----- Source material -----

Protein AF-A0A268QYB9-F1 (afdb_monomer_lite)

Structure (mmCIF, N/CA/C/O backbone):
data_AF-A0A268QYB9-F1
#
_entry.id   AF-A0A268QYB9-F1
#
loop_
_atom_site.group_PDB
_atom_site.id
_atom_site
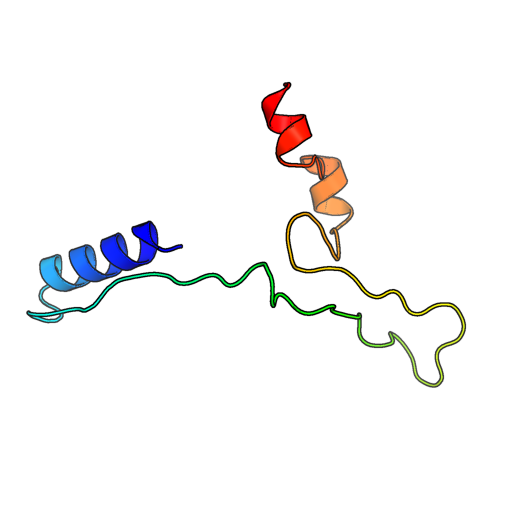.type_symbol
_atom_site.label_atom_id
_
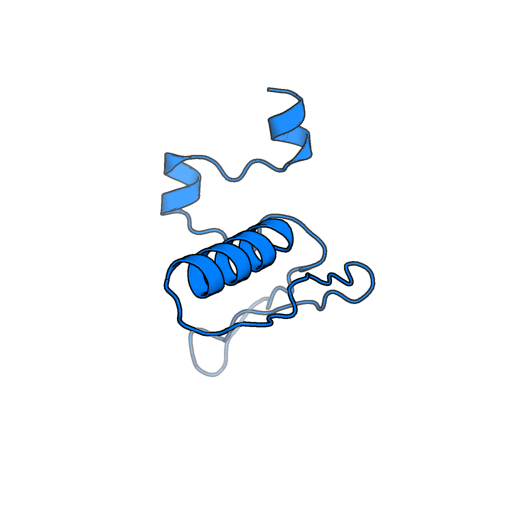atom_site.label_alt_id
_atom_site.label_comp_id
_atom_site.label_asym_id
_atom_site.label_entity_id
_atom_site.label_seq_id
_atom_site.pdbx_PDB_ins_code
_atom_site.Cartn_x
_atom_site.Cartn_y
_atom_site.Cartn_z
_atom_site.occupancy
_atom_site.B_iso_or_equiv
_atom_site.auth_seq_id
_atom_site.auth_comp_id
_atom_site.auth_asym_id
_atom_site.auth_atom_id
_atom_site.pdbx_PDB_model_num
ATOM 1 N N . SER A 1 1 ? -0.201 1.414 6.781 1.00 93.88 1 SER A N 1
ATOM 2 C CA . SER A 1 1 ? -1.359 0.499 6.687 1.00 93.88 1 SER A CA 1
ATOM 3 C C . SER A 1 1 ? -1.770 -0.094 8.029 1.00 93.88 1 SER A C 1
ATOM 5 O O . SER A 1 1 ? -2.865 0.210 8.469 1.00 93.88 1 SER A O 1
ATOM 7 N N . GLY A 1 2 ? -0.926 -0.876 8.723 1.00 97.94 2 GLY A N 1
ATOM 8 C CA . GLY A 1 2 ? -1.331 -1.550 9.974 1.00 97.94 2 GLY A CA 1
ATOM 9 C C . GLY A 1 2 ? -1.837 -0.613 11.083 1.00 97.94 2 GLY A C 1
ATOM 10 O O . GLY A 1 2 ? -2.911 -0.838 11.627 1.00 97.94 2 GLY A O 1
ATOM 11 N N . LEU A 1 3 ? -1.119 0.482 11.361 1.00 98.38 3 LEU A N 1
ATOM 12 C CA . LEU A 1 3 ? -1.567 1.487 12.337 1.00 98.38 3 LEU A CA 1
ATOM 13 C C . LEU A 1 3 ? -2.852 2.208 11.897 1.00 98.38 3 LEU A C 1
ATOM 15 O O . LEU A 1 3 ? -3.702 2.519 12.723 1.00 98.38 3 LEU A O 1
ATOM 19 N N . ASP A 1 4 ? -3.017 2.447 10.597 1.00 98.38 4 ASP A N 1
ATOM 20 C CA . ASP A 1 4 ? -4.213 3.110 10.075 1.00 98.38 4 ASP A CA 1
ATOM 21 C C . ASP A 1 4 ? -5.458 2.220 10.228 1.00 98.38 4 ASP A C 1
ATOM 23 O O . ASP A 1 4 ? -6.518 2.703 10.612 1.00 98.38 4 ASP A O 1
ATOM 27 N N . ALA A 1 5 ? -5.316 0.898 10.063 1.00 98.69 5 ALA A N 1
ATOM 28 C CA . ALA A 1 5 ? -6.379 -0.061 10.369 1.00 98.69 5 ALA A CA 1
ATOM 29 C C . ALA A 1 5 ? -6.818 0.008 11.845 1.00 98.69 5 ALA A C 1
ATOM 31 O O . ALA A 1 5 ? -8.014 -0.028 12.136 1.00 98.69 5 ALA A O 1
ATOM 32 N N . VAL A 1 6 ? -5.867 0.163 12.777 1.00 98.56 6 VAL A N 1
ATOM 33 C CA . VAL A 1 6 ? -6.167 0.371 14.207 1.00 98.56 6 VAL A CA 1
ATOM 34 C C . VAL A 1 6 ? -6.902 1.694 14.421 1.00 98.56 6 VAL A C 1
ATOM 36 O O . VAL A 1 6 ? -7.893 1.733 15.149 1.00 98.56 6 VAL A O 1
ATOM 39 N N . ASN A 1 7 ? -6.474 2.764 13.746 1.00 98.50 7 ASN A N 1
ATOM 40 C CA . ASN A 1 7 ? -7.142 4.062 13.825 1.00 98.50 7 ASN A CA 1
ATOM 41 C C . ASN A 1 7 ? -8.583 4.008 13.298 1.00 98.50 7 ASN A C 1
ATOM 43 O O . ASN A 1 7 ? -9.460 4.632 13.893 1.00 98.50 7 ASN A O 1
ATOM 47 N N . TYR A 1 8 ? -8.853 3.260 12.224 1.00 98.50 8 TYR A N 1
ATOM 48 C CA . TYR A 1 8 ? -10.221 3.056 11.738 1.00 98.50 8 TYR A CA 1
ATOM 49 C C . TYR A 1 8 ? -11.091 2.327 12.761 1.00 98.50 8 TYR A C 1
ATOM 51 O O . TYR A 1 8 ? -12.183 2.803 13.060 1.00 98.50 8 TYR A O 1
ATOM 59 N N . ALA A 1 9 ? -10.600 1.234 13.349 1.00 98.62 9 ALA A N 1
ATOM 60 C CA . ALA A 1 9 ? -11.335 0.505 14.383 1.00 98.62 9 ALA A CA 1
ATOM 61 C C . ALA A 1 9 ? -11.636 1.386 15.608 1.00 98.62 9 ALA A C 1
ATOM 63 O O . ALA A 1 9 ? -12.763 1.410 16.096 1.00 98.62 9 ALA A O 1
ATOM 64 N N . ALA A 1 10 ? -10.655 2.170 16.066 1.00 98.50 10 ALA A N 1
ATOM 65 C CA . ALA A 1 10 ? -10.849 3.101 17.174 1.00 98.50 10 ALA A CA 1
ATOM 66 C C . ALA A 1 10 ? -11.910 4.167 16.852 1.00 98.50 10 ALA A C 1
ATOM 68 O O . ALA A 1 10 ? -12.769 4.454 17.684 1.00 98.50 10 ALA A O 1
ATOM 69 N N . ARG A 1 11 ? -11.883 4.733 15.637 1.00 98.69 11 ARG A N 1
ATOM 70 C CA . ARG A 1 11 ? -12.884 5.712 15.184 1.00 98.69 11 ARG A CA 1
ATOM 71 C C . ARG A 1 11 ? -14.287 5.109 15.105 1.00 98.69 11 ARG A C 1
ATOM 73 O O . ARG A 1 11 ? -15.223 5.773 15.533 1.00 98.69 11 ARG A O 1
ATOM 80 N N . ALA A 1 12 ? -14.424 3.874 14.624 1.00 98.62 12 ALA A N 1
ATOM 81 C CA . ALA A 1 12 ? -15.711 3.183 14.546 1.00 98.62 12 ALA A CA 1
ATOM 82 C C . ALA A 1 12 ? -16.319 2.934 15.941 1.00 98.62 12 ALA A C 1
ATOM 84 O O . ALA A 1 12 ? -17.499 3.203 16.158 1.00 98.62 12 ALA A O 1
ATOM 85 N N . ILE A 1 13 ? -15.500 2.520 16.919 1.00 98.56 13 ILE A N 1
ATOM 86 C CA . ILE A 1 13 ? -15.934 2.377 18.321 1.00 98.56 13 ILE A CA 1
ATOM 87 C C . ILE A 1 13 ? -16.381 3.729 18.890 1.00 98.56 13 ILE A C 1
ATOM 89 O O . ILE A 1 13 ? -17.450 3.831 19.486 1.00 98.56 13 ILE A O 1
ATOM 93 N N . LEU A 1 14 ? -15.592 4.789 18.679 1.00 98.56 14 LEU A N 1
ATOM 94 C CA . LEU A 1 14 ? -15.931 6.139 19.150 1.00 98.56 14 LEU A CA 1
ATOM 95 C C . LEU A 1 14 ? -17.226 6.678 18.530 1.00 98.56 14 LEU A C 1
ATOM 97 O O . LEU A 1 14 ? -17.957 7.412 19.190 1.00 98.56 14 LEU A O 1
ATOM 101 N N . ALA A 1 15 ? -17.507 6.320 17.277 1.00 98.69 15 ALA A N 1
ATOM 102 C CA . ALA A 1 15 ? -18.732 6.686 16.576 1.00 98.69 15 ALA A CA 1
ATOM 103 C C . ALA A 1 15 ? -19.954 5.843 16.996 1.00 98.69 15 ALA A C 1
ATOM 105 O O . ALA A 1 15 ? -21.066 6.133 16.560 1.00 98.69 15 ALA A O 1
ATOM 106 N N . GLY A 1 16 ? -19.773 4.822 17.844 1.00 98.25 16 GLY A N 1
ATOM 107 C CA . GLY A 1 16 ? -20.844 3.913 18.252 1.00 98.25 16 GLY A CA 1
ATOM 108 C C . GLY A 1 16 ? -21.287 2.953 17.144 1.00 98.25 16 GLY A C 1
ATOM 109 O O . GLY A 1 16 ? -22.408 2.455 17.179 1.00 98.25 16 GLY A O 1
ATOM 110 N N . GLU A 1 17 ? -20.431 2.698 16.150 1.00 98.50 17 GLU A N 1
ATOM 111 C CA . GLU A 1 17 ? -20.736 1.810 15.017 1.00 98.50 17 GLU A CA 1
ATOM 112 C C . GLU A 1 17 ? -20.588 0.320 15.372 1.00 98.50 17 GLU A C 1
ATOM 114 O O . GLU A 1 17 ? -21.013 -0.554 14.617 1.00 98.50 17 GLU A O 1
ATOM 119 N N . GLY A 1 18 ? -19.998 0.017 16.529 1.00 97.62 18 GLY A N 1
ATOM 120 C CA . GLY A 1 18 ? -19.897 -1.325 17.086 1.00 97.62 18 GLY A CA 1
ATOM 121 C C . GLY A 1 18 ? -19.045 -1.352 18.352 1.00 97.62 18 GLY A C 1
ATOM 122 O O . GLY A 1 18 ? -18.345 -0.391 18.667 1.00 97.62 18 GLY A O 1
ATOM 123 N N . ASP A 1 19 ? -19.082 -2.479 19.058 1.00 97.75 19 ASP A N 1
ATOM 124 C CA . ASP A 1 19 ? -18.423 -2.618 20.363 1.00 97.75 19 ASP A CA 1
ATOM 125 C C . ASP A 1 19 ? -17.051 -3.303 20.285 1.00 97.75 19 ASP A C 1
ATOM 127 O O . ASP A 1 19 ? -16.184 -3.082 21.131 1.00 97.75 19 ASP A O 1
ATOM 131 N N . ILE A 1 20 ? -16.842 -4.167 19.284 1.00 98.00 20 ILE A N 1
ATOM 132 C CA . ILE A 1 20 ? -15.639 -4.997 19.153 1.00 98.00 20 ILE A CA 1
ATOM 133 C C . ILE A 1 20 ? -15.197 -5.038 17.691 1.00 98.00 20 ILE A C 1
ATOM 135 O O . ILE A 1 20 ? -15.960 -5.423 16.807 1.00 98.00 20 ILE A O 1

-----
----- Source material -----

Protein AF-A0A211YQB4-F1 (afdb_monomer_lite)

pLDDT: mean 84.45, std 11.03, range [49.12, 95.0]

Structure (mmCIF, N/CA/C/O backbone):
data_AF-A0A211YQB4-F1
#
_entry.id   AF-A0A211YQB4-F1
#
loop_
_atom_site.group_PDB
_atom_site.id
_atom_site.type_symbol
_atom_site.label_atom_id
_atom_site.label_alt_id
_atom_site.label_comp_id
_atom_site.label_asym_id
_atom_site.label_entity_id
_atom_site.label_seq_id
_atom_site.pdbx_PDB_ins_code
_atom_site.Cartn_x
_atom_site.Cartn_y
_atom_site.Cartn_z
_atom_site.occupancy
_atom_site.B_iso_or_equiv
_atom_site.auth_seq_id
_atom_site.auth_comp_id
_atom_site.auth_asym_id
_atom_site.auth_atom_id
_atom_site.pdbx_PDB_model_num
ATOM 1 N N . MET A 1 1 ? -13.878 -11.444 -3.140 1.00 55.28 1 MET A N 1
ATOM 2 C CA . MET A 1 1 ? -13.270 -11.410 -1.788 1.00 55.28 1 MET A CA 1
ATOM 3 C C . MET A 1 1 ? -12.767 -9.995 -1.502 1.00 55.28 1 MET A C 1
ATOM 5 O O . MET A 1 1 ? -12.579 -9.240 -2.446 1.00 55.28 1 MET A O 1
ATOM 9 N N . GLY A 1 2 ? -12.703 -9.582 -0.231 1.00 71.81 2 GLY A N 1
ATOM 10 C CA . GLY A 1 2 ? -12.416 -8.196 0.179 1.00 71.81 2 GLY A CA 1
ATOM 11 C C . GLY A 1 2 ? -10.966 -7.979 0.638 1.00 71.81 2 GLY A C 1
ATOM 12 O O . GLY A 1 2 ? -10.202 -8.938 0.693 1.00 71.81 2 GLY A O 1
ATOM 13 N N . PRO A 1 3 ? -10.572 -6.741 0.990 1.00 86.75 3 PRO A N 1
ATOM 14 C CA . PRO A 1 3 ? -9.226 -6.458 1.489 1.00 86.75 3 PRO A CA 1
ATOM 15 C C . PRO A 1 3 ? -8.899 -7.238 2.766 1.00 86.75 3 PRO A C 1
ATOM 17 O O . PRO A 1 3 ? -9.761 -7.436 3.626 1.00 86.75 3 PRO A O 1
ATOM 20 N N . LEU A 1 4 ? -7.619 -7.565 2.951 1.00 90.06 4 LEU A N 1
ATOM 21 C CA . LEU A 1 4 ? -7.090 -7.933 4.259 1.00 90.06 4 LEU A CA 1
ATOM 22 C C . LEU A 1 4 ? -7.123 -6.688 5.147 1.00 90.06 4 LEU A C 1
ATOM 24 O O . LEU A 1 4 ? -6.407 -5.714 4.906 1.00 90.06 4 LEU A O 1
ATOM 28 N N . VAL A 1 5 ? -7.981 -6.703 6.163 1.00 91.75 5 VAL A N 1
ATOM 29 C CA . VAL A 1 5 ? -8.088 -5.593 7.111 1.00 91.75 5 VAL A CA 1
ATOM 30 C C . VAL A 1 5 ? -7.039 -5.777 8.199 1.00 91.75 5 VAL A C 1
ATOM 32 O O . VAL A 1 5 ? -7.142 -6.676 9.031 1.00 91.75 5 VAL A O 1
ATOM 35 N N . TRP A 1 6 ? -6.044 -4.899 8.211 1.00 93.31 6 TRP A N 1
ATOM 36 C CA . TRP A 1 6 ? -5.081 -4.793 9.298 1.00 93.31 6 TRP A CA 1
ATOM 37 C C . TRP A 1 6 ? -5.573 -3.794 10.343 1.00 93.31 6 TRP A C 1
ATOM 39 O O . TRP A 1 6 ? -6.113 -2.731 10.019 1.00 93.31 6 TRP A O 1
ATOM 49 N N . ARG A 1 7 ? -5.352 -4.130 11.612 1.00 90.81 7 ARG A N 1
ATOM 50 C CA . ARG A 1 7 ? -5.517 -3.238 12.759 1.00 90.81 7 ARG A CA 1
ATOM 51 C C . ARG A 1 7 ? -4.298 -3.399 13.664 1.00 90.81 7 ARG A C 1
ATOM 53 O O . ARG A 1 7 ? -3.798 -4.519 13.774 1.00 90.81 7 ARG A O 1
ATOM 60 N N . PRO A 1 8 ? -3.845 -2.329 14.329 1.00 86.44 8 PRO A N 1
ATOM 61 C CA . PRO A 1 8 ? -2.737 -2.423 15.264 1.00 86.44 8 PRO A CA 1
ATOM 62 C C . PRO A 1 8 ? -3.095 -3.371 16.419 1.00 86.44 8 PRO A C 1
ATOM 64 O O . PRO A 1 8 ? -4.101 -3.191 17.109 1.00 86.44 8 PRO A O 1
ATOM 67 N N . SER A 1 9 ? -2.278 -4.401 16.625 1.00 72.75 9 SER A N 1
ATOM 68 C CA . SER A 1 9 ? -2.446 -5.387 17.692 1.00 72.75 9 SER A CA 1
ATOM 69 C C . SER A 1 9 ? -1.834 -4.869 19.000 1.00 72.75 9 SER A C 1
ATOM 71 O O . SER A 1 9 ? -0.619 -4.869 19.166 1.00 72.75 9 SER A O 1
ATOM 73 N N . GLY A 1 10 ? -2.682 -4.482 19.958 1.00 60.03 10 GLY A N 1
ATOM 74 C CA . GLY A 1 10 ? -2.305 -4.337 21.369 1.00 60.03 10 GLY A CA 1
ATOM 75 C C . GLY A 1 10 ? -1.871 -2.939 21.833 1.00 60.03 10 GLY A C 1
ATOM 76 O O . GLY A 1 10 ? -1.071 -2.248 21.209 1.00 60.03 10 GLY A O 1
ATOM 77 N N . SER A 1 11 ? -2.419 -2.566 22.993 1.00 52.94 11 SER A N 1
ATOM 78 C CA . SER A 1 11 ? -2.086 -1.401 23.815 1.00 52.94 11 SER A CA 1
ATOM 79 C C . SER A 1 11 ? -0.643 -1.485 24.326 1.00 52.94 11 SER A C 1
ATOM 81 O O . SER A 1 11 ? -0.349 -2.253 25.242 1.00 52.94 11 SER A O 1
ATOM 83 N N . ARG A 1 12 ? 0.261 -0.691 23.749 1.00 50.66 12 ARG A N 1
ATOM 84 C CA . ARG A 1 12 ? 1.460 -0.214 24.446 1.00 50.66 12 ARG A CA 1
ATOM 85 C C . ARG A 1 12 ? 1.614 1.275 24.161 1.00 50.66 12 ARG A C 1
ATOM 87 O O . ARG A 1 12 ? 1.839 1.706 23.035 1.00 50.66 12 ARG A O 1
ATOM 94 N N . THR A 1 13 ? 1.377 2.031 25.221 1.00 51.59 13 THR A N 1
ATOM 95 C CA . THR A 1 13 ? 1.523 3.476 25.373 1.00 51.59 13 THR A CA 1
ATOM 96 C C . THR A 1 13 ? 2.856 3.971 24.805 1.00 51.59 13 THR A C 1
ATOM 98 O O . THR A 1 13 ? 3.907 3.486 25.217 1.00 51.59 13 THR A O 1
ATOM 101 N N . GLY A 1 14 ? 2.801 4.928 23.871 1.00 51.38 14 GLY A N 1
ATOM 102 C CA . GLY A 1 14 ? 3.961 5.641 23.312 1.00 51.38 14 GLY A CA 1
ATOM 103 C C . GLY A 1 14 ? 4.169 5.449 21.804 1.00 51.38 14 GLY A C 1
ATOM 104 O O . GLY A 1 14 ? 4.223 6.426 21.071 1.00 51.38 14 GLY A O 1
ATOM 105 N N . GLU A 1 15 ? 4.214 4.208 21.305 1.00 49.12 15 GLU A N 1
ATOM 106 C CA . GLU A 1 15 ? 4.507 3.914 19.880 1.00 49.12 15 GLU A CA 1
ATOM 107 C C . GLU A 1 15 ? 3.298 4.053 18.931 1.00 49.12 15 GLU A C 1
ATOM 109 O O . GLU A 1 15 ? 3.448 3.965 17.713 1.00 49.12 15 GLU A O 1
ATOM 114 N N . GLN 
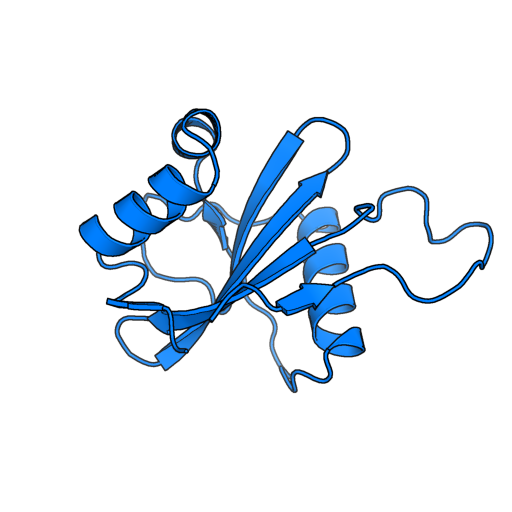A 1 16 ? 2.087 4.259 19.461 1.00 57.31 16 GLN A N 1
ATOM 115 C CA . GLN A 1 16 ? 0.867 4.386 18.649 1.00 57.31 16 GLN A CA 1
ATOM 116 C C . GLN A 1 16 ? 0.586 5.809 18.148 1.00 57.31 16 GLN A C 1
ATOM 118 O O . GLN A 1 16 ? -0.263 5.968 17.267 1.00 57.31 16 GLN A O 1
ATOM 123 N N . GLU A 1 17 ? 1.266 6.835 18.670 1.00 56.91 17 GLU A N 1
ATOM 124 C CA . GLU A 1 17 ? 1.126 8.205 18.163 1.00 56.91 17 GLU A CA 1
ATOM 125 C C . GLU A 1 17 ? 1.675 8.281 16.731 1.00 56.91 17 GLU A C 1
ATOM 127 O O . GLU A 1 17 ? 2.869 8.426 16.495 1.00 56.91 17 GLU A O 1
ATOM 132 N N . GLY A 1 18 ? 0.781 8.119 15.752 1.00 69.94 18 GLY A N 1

-----

> **The problem**
Above this task is a listing. Restate, word for word and with nothing added, the lines from the one with "ATOM 48 C CA" through the one with "ATOM 103 C C . ALA".

> **Answer section**
ATOM 48 C CA . TYR A 1 8 ? -10.221 3.056 11.738 1.00 98.50 8 TYR A CA 1
ATOM 49 C C . TYR A 1 8 ? -11.091 2.327 12.761 1.00 98.50 8 TYR A C 1
ATOM 51 O O . TYR A 1 8 ? -12.183 2.803 13.060 1.00 98.50 8 TYR A O 1
ATOM 59 N N . ALA A 1 9 ? -10.600 1.234 13.349 1.00 98.62 9 ALA A N 1
ATOM 60 C CA . ALA A 1 9 ? -11.335 0.505 14.383 1.00 98.62 9 ALA A CA 1
ATOM 61 C C . ALA A 1 9 ? -11.636 1.386 15.608 1.00 98.62 9 ALA A C 1
ATOM 63 O O . ALA A 1 9 ? -12.763 1.410 16.096 1.00 98.62 9 ALA A O 1
ATOM 64 N N . ALA A 1 10 ? -10.655 2.170 16.066 1.00 98.50 10 ALA A N 1
ATOM 65 C CA . ALA A 1 10 ? -10.849 3.101 17.174 1.00 98.50 10 ALA A CA 1
ATOM 66 C C . ALA A 1 10 ? -11.910 4.167 16.852 1.00 98.50 10 ALA A C 1
ATOM 68 O O . ALA A 1 10 ? -12.769 4.454 17.684 1.00 98.50 10 ALA A O 1
ATOM 69 N N . ARG A 1 11 ? -11.883 4.733 15.637 1.00 98.69 11 ARG A N 1
ATOM 70 C CA . ARG A 1 11 ? -12.884 5.712 15.184 1.00 98.69 11 ARG A CA 1
ATOM 71 C C . ARG A 1 11 ? -14.287 5.109 15.105 1.00 98.69 11 ARG A C 1
ATOM 73 O O . ARG A 1 11 ? -15.223 5.773 15.533 1.00 98.69 11 ARG A O 1
ATOM 80 N N . ALA A 1 12 ? -14.424 3.874 14.624 1.00 98.62 12 ALA A N 1
ATOM 81 C CA . ALA A 1 12 ? -15.711 3.183 14.546 1.00 98.62 12 ALA A CA 1
ATOM 82 C C . ALA A 1 12 ? -16.319 2.934 15.941 1.00 98.62 12 ALA A C 1
ATOM 84 O O . ALA A 1 12 ? -17.499 3.203 16.158 1.00 98.62 12 ALA A O 1
ATOM 85 N N . ILE A 1 13 ? -15.500 2.520 16.919 1.00 98.56 13 ILE A N 1
ATOM 86 C CA . ILE A 1 13 ? -15.934 2.377 18.321 1.00 98.56 13 ILE A CA 1
ATOM 87 C C . ILE A 1 13 ? -16.381 3.729 18.890 1.00 98.56 13 ILE A C 1
ATOM 89 O O . ILE A 1 13 ? -17.450 3.831 19.486 1.00 98.56 13 ILE A O 1
ATOM 93 N N . LEU A 1 14 ? -15.592 4.789 18.679 1.00 98.56 14 LEU A N 1
ATOM 94 C CA . LEU A 1 14 ? -15.931 6.139 19.150 1.00 98.56 14 LEU A CA 1
ATOM 95 C C . LEU A 1 14 ? -17.226 6.678 18.530 1.00 98.56 14 LEU A C 1
ATOM 97 O O . LEU A 1 14 ? -17.957 7.412 19.190 1.00 98.56 14 LEU A O 1
ATOM 101 N N . ALA A 1 15 ? -17.507 6.320 17.277 1.00 98.69 15 ALA A N 1
ATOM 102 C CA . ALA A 1 15 ? -18.732 6.686 16.576 1.00 98.69 15 ALA A CA 1
ATOM 103 C C . ALA A 1 15 ? -19.954 5.843 16.996 1.00 98.69 15 ALA A C 1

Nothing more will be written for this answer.